# [What you have to do]
Repeat the stretch of entries below from the line with "data_AF-A0A4R7FLK1-F1" through the line with "ATOM 48 N N". Include both ends and add nothing.

# [Source data]
-------
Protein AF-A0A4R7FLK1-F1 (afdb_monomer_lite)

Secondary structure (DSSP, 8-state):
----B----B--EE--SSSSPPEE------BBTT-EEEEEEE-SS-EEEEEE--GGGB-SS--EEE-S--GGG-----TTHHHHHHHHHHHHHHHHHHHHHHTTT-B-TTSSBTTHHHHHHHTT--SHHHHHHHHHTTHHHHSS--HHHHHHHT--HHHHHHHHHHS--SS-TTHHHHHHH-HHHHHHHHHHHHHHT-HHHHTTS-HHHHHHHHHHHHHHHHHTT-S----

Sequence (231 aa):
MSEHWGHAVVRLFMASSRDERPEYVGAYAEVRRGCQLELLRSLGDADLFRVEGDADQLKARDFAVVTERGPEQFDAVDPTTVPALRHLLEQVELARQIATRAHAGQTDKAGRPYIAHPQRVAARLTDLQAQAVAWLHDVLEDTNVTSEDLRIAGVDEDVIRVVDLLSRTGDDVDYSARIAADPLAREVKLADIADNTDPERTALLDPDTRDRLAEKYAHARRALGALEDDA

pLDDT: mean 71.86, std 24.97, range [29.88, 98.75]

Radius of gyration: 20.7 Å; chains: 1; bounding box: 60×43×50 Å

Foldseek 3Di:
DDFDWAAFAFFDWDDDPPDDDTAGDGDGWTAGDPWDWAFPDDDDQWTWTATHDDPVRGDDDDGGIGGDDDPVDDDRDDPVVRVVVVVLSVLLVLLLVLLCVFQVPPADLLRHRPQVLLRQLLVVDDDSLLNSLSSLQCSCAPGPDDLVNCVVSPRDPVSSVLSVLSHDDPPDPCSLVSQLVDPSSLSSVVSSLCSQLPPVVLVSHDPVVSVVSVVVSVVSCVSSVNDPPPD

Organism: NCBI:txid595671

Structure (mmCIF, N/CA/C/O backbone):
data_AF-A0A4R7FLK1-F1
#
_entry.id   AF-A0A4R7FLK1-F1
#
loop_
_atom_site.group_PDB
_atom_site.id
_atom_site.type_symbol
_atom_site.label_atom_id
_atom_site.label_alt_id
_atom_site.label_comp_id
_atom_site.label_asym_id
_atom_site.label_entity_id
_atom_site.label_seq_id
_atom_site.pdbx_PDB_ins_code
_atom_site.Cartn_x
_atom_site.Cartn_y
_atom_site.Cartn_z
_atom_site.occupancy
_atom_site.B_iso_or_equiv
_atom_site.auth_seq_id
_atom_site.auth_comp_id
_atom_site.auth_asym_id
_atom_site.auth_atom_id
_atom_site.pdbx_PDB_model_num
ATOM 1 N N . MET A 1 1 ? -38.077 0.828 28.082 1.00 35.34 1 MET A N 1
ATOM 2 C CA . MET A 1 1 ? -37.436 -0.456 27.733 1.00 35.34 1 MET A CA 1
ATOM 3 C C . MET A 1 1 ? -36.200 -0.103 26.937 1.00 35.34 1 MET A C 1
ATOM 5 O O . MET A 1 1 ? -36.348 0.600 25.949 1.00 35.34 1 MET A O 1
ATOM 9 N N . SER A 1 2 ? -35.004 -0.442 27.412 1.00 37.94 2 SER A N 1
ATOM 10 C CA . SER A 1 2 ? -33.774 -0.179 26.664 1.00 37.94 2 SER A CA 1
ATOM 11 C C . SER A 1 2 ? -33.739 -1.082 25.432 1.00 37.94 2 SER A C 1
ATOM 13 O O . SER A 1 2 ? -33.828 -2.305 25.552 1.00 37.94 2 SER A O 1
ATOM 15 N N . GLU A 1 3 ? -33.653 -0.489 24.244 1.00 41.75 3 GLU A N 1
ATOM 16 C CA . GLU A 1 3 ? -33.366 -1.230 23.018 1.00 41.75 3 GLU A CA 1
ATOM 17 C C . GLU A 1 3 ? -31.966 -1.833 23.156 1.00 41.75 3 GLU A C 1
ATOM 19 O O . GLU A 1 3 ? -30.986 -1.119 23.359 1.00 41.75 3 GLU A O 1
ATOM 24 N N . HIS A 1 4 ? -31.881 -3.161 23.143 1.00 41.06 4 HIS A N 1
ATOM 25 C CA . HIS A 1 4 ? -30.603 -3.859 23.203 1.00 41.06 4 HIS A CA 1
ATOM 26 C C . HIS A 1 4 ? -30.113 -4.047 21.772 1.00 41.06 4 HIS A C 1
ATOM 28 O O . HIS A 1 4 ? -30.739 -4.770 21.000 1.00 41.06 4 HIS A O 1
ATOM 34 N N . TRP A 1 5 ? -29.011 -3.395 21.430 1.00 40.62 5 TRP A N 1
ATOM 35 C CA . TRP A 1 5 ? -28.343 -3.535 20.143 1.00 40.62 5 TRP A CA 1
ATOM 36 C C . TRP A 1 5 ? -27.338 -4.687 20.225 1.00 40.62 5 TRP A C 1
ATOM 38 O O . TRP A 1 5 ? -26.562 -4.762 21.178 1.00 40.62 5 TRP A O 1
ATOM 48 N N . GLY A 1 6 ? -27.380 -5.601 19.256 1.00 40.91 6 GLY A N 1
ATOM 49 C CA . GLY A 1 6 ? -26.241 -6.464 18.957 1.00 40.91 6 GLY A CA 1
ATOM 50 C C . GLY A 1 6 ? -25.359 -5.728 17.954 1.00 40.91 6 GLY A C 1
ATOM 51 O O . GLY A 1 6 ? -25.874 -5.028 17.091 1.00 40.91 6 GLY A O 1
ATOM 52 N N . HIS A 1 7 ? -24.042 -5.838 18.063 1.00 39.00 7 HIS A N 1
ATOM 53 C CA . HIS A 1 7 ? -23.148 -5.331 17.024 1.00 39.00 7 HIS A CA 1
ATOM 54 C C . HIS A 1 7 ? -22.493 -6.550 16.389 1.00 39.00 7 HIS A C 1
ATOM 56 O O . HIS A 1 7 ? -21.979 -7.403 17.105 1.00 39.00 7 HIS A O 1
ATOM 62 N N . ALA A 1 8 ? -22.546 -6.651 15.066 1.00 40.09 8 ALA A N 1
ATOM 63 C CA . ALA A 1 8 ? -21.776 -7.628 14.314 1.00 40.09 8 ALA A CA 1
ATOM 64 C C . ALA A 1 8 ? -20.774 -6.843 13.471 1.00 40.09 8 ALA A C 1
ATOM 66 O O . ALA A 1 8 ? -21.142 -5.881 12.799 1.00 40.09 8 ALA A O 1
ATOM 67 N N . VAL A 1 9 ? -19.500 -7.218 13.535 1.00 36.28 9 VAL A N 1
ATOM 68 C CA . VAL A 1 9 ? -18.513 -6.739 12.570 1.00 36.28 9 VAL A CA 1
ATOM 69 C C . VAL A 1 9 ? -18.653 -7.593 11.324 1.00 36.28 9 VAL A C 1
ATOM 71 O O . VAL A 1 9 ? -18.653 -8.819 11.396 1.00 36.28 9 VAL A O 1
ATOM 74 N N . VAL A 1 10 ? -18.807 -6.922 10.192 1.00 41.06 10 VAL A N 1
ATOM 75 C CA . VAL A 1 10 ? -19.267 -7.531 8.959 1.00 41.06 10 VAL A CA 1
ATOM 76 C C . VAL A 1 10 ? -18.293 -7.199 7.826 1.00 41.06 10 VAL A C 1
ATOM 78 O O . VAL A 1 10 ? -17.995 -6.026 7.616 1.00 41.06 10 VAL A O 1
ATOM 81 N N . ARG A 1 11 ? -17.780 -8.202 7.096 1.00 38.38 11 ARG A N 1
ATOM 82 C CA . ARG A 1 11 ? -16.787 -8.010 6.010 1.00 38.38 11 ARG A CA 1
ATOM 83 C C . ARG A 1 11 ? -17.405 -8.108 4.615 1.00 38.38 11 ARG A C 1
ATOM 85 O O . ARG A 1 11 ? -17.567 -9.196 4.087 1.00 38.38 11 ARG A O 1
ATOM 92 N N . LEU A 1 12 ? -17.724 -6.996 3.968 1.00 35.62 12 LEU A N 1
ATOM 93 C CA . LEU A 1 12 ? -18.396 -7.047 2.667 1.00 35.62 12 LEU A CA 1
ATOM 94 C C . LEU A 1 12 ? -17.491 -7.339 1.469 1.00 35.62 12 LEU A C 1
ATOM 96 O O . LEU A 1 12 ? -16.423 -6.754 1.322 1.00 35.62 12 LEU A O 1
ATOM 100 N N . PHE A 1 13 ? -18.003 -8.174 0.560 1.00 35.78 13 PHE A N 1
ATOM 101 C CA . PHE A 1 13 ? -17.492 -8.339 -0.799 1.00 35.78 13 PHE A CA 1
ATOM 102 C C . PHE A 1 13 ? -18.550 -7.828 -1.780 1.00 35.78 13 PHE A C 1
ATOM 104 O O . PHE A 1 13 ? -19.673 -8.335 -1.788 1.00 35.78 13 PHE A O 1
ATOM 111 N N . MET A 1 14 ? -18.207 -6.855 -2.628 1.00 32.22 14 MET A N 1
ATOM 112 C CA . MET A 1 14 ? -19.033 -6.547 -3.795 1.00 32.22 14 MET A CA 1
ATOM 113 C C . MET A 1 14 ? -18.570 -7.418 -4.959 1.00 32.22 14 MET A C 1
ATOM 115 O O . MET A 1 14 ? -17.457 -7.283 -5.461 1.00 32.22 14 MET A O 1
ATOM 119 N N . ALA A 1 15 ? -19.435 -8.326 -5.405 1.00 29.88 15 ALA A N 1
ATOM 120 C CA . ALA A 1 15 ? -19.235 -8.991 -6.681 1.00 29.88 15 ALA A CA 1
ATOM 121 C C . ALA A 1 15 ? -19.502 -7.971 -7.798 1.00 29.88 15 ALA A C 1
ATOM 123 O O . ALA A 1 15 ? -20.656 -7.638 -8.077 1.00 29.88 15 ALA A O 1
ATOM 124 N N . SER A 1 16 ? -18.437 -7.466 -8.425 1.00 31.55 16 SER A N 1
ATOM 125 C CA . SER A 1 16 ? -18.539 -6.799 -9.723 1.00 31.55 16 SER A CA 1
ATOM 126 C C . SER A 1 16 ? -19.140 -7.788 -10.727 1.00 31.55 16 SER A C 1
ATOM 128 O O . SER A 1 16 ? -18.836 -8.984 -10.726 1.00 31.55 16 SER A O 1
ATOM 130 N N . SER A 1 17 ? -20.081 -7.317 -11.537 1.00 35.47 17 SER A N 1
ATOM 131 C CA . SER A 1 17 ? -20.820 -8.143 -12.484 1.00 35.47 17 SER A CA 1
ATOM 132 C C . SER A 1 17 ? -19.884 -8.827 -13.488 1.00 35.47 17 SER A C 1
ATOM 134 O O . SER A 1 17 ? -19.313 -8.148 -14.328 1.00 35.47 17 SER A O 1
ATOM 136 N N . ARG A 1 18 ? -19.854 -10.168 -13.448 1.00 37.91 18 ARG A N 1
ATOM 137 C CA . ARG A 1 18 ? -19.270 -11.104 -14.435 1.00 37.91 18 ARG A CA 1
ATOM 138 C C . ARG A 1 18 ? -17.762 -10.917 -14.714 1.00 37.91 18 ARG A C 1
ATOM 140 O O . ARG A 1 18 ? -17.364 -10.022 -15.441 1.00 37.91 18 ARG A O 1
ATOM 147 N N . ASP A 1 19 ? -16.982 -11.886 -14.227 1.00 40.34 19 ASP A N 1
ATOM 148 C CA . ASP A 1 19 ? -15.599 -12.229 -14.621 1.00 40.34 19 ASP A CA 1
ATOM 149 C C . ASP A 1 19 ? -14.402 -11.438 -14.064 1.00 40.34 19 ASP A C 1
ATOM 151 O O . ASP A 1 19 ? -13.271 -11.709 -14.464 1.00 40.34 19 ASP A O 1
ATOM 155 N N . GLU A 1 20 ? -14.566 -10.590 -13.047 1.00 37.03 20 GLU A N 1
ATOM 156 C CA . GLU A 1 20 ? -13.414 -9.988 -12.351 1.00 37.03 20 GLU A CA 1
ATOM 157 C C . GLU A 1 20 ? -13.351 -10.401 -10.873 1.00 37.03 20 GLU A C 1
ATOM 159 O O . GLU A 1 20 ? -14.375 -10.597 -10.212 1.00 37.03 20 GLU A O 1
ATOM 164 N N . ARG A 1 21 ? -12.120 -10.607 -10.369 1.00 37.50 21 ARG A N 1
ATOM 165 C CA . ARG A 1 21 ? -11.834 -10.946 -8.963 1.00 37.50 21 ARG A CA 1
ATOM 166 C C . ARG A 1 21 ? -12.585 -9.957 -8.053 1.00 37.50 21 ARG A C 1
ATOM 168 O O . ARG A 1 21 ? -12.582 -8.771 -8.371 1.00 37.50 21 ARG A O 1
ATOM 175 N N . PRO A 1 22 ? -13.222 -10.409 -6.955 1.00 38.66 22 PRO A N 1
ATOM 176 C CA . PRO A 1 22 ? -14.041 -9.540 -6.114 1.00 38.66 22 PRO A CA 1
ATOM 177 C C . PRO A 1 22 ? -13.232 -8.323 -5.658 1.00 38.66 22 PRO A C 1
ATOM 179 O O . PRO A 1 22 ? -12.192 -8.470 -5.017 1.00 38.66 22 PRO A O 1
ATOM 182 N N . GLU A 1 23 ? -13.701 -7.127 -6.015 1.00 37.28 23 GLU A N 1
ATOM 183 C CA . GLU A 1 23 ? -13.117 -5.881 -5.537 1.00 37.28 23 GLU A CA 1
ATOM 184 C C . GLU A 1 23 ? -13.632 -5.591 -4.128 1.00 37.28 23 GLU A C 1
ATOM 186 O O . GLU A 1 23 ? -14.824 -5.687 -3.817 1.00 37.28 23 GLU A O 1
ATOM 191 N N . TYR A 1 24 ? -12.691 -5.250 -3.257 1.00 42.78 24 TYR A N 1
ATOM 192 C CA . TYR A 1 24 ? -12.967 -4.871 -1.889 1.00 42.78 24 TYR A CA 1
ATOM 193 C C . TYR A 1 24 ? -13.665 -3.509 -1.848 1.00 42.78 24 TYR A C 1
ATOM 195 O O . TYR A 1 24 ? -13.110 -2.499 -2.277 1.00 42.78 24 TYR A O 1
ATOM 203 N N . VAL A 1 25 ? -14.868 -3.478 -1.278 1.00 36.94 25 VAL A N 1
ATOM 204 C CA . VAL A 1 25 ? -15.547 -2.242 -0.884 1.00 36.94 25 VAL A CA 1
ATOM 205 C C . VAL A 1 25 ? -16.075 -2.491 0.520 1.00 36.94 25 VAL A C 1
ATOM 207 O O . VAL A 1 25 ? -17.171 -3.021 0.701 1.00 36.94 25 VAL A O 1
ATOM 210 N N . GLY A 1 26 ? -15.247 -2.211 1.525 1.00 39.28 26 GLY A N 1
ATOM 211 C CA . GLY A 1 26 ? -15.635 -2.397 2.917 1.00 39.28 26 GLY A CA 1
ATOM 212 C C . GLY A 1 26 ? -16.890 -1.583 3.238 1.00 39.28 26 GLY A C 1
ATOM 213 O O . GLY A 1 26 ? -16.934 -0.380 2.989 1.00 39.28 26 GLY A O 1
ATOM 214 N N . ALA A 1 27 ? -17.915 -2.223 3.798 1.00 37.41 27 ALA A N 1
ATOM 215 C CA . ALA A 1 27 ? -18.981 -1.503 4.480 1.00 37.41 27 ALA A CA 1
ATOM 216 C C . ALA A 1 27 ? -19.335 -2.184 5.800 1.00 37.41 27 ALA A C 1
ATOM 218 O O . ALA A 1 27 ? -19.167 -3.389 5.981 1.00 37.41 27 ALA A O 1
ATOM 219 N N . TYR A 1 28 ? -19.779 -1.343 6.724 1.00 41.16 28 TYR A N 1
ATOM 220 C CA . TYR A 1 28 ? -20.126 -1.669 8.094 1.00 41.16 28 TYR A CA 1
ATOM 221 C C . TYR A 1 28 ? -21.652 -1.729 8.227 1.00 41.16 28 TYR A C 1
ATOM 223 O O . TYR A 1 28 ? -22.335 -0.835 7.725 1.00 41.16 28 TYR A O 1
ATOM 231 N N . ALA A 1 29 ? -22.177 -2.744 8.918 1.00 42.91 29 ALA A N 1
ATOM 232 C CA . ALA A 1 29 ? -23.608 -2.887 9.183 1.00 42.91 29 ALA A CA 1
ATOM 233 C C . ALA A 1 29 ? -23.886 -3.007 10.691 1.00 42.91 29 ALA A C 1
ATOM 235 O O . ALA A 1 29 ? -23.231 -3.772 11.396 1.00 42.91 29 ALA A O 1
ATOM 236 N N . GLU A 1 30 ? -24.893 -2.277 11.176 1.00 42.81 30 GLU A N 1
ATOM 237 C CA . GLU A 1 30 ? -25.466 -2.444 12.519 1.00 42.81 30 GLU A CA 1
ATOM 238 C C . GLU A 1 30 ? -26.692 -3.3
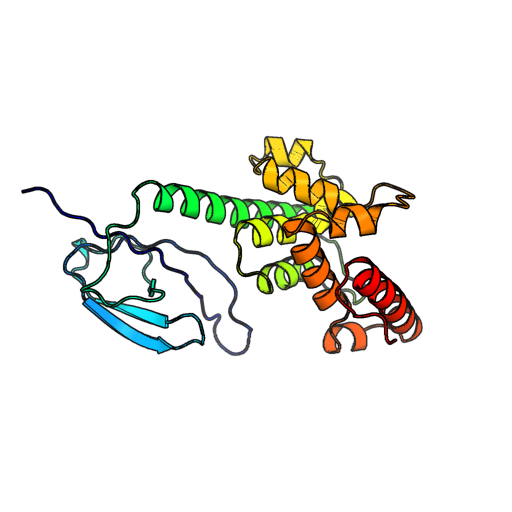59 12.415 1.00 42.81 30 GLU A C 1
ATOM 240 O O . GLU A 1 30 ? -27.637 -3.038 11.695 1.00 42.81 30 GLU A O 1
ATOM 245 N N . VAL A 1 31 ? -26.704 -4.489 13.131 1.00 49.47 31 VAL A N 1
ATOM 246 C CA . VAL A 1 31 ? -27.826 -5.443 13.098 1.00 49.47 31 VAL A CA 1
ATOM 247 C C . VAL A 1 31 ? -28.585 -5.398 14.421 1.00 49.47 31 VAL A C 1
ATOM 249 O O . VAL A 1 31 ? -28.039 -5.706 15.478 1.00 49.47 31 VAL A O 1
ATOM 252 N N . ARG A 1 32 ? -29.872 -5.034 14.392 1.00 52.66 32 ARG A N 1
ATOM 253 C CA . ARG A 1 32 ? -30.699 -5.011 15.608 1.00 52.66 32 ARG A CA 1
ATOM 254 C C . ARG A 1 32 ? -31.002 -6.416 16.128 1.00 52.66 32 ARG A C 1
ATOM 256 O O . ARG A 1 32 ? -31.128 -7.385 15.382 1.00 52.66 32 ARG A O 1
-------
# [Result of this task]
data_AF-A0A4R7FLK1-F1
#
_entry.id   AF-A0A4R7FLK1-F1
#
loop_
_atom_site.group_PDB
_atom_site.id
_atom_site.type_symbol
_atom_site.label_atom_id
_atom_site.label_alt_id
_atom_site.label_comp_id
_atom_site.label_asym_id
_atom_site.label_entity_id
_atom_site.label_seq_id
_atom_site.pdbx_PDB_ins_code
_atom_site.Cartn_x
_atom_site.Cartn_y
_atom_site.Cartn_z
_atom_site.occupancy
_atom_site.B_iso_or_equiv
_atom_site.auth_seq_id
_atom_site.auth_comp_id
_atom_site.auth_asym_id
_atom_site.auth_atom_id
_atom_site.pdbx_PDB_model_num
ATOM 1 N N . MET A 1 1 ? -38.077 0.828 28.082 1.00 35.34 1 MET A N 1
ATOM 2 C CA . MET A 1 1 ? -37.436 -0.456 27.733 1.00 35.34 1 MET A CA 1
ATOM 3 C C . MET A 1 1 ? -36.200 -0.103 26.937 1.00 35.34 1 MET A C 1
ATOM 5 O O . MET A 1 1 ? -36.348 0.600 25.949 1.00 35.34 1 MET A O 1
ATOM 9 N N . SER A 1 2 ? -35.004 -0.442 27.412 1.00 37.94 2 SER A N 1
ATOM 10 C CA . SER A 1 2 ? -33.774 -0.179 26.664 1.00 37.94 2 SER A CA 1
ATOM 11 C C . SER A 1 2 ? -33.739 -1.082 25.432 1.00 37.94 2 SER A C 1
ATOM 13 O O . SER A 1 2 ? -33.828 -2.305 25.552 1.00 37.94 2 SER A O 1
ATOM 15 N N . GLU A 1 3 ? -33.653 -0.489 24.244 1.00 41.75 3 GLU A N 1
ATOM 16 C CA . GLU A 1 3 ? -33.366 -1.230 23.018 1.00 41.75 3 GLU A CA 1
ATOM 17 C C . GLU A 1 3 ? -31.966 -1.833 23.156 1.00 41.75 3 GLU A C 1
ATOM 19 O O . GLU A 1 3 ? -30.986 -1.119 23.359 1.00 41.75 3 GLU A O 1
ATOM 24 N N . HIS A 1 4 ? -31.881 -3.161 23.143 1.00 41.06 4 HIS A N 1
ATOM 25 C CA . HIS A 1 4 ? -30.603 -3.859 23.203 1.00 41.06 4 HIS A CA 1
ATOM 26 C C . HIS A 1 4 ? -30.113 -4.047 21.772 1.00 41.06 4 HIS A C 1
ATOM 28 O O . HIS A 1 4 ? -30.739 -4.770 21.000 1.00 41.06 4 HIS A O 1
ATOM 34 N N . TRP A 1 5 ? -29.011 -3.395 21.430 1.00 40.62 5 TRP A N 1
ATOM 35 C CA . TRP A 1 5 ? -28.343 -3.535 20.143 1.00 40.62 5 TRP A CA 1
ATOM 36 C C . TRP A 1 5 ? -27.338 -4.687 20.225 1.00 40.62 5 TRP A C 1
ATOM 38 O O . TRP A 1 5 ? -26.562 -4.762 21.178 1.00 40.62 5 TRP A O 1
ATOM 48 N N . GLY A 1 6 ? -27.380 -5.601 19.256 1.00 40.91 6 GLY A N 1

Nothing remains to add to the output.